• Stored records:
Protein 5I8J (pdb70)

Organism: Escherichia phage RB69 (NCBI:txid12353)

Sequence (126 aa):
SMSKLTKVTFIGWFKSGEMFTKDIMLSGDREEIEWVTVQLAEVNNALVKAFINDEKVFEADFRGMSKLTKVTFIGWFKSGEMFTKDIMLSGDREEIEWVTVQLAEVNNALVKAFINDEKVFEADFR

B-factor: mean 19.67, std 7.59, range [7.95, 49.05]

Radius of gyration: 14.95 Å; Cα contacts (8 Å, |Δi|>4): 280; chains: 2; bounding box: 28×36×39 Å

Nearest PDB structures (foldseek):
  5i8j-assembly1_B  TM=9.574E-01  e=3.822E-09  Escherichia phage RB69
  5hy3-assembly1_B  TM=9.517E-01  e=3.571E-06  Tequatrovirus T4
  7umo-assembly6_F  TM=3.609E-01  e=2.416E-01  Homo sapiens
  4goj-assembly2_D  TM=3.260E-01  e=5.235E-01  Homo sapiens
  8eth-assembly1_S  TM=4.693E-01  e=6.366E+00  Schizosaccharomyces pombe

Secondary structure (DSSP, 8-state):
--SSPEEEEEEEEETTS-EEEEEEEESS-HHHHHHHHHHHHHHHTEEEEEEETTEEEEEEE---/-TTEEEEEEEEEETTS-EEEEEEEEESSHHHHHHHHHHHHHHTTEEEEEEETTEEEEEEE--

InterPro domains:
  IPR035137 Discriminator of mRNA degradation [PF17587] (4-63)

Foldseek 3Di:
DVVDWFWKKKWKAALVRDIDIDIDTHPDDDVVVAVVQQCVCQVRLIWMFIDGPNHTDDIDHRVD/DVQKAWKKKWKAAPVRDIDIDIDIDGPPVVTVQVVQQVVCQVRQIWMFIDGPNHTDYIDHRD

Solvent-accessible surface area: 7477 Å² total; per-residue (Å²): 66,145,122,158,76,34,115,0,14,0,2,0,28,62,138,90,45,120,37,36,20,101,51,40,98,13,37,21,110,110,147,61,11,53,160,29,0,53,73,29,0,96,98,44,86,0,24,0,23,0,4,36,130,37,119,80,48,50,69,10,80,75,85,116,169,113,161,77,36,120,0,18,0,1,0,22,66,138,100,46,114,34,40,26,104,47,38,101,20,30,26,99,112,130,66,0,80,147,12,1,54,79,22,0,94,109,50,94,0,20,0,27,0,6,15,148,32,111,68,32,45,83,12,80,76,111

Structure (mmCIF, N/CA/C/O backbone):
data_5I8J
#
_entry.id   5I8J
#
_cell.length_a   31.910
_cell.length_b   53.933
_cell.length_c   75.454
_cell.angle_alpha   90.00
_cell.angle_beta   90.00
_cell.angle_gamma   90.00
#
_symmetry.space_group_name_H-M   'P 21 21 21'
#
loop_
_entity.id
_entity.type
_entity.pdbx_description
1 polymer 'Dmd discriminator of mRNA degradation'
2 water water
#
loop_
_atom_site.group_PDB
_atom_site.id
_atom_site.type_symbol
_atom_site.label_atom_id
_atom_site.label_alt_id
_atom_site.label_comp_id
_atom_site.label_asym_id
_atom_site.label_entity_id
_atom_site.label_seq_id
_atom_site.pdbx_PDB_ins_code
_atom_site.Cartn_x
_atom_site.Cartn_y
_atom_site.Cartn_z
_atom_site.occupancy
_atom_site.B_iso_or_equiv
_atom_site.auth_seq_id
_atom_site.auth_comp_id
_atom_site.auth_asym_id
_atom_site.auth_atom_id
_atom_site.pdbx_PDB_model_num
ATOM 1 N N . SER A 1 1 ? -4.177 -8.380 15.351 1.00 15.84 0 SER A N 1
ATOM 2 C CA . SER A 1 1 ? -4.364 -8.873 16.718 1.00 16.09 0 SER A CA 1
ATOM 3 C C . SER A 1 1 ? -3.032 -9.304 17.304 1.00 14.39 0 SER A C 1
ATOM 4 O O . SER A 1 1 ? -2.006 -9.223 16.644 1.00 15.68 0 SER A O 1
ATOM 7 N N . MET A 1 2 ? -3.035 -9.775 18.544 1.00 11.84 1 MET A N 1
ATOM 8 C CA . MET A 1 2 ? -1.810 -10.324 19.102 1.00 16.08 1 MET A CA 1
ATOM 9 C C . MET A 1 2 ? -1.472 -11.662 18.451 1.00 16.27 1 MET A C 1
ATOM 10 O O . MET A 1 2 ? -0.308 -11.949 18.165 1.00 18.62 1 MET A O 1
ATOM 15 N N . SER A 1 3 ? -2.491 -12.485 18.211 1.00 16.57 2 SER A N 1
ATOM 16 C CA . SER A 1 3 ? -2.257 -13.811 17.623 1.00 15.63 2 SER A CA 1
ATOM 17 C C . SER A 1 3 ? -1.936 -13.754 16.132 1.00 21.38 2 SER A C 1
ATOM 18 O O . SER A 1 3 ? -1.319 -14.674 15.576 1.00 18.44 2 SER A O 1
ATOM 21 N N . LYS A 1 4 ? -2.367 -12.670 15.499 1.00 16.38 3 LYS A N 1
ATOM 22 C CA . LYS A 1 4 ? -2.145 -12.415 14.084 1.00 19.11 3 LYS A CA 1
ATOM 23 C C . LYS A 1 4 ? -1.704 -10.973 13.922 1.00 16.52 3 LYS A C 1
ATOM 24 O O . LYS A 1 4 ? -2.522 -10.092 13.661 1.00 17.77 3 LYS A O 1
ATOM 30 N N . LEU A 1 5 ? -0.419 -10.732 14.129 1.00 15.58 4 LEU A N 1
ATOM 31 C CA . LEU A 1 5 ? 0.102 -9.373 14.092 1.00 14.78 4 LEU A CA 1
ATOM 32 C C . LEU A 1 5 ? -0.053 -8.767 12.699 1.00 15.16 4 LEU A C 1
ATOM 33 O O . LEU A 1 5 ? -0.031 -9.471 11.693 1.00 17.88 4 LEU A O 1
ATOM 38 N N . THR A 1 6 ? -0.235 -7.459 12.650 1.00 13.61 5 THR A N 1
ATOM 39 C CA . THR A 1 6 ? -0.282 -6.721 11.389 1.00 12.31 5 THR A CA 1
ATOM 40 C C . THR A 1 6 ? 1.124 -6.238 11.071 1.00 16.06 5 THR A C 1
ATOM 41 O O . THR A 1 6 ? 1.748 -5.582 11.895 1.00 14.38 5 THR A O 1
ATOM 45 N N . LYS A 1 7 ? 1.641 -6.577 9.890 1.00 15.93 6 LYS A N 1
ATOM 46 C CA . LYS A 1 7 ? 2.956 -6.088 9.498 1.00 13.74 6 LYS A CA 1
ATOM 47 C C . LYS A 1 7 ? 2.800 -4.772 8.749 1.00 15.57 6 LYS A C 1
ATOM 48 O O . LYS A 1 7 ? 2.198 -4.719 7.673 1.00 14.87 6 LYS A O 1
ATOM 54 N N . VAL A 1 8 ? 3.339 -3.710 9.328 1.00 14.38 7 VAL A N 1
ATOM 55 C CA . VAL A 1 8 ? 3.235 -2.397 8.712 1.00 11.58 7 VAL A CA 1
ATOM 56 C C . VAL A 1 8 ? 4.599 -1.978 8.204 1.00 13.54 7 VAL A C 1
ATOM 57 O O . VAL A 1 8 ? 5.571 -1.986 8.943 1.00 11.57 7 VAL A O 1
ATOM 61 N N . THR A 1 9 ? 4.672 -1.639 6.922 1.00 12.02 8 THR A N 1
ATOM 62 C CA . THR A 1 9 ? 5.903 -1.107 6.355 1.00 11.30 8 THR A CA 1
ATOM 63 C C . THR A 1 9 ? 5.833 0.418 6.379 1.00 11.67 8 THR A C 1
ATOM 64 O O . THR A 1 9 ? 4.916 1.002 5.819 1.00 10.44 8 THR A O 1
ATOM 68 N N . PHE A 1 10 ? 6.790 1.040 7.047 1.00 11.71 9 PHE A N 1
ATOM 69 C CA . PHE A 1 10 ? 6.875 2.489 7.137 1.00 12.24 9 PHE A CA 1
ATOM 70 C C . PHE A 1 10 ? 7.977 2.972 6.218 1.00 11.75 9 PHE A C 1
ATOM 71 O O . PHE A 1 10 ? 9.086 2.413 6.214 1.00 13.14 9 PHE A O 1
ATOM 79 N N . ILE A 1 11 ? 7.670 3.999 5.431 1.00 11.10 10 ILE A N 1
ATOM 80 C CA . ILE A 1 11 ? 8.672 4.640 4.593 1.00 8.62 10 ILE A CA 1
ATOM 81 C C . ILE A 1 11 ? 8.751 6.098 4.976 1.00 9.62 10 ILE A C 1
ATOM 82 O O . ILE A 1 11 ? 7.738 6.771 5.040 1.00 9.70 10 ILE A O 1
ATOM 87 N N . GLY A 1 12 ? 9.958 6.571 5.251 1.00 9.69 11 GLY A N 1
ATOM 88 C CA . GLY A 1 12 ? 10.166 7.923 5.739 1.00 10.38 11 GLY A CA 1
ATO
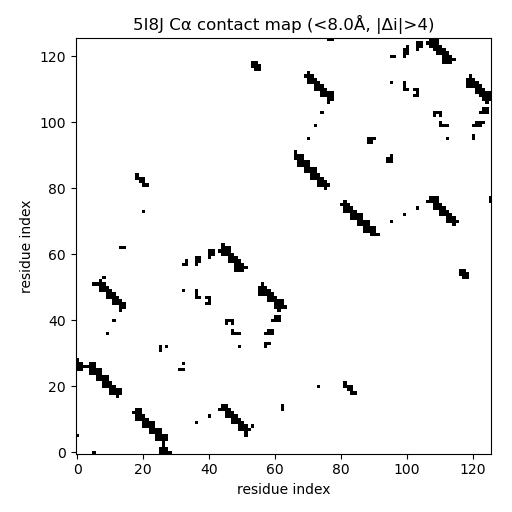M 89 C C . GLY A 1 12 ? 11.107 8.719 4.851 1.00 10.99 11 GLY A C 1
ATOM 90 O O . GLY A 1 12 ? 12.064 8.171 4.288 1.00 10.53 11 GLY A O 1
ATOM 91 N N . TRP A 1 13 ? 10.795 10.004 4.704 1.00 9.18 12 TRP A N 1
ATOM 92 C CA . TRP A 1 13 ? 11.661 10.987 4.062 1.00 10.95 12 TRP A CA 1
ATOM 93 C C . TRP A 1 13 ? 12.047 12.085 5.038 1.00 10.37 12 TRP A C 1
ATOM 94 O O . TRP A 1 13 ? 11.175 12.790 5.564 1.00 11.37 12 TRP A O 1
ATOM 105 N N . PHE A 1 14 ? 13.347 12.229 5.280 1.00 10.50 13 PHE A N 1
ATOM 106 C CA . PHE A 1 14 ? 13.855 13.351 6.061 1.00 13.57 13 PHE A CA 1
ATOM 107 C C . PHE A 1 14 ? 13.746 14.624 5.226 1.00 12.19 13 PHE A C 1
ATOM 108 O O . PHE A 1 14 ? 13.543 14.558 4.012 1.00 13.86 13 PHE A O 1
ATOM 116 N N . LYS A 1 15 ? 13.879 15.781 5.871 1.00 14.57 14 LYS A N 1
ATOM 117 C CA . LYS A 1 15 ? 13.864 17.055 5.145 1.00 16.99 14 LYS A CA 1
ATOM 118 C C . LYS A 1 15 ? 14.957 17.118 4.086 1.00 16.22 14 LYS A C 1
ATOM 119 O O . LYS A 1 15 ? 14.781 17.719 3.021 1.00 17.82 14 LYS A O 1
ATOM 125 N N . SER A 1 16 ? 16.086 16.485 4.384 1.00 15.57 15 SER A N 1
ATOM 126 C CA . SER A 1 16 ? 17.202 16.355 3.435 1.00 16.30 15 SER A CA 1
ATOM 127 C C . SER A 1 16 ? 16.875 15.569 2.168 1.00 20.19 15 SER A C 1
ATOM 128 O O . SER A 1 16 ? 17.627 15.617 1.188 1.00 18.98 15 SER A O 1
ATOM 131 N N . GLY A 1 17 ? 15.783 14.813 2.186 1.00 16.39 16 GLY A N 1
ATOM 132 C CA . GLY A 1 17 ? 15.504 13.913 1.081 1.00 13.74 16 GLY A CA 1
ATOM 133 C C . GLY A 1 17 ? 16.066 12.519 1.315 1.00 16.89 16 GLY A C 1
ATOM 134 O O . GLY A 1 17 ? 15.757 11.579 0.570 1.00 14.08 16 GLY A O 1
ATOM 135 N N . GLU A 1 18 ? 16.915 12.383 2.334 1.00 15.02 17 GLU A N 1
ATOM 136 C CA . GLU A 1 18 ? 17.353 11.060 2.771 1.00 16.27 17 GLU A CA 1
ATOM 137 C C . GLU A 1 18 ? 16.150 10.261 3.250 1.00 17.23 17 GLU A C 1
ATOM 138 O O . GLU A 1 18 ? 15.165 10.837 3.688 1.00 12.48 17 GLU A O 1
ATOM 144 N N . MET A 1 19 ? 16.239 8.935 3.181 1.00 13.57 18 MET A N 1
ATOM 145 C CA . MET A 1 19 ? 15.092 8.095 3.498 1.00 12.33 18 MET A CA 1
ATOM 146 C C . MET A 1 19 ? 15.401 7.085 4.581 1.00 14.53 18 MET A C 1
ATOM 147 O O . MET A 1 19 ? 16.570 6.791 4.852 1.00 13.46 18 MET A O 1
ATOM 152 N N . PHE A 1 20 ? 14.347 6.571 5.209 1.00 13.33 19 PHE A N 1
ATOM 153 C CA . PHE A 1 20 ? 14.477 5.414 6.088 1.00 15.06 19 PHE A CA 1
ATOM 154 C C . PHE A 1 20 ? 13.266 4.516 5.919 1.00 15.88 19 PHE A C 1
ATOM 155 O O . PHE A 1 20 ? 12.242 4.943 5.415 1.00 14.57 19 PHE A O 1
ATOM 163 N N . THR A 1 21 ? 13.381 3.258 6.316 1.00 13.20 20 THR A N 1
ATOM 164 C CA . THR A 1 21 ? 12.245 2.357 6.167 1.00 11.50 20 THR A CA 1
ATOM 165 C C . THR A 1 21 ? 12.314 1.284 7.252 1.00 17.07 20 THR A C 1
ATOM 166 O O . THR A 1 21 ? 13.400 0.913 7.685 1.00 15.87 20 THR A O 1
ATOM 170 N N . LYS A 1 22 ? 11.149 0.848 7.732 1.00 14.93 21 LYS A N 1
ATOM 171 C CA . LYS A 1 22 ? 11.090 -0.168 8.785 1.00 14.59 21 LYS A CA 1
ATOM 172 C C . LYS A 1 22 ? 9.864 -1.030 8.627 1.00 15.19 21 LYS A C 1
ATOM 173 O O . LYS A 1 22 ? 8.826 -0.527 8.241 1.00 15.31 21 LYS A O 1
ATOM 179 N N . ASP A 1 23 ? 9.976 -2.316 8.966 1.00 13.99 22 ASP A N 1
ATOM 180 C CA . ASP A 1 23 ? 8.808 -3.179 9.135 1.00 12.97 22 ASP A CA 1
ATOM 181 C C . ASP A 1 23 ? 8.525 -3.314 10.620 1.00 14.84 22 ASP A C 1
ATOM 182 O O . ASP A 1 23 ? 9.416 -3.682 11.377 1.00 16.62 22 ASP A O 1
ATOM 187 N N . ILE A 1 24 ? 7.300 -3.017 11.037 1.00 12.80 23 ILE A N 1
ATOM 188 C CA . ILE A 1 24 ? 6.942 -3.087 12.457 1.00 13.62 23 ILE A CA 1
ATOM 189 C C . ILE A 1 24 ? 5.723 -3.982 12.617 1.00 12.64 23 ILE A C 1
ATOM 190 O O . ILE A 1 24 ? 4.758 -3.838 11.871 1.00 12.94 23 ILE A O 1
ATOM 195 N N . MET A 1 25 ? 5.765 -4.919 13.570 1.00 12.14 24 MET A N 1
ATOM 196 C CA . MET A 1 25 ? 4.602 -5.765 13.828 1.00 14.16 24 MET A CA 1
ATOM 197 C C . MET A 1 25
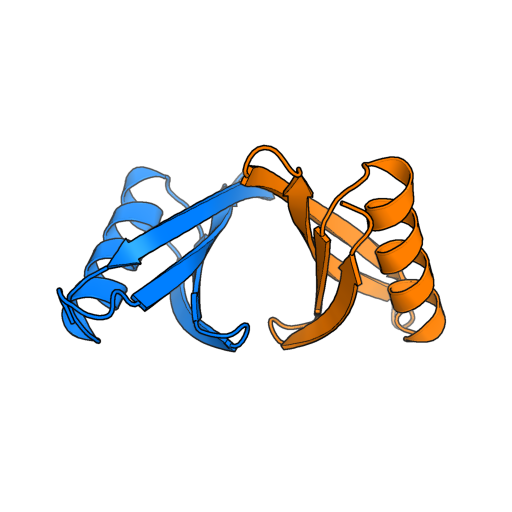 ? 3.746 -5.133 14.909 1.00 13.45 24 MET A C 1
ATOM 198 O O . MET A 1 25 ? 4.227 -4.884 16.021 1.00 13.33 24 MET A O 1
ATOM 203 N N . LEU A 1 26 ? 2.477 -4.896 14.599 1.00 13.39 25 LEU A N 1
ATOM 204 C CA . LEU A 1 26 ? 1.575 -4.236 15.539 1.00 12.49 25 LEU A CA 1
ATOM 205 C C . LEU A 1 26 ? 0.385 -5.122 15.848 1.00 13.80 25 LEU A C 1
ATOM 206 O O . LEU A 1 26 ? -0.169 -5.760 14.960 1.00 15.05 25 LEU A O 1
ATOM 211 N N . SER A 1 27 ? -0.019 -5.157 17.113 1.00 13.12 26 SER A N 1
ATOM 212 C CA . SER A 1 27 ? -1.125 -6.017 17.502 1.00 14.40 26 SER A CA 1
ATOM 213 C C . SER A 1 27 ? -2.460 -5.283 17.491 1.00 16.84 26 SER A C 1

• WHAT TO DO:
Show each line in the entries that holds the string "Escherichia".

• RESULT OF THIS TASK:
Organism: Escherichia phage RB69 (NCBI:txid12353)
  5i8j-assembly1_B  TM=9.574E-01  e=3.822E-09  Escherichia phage RB69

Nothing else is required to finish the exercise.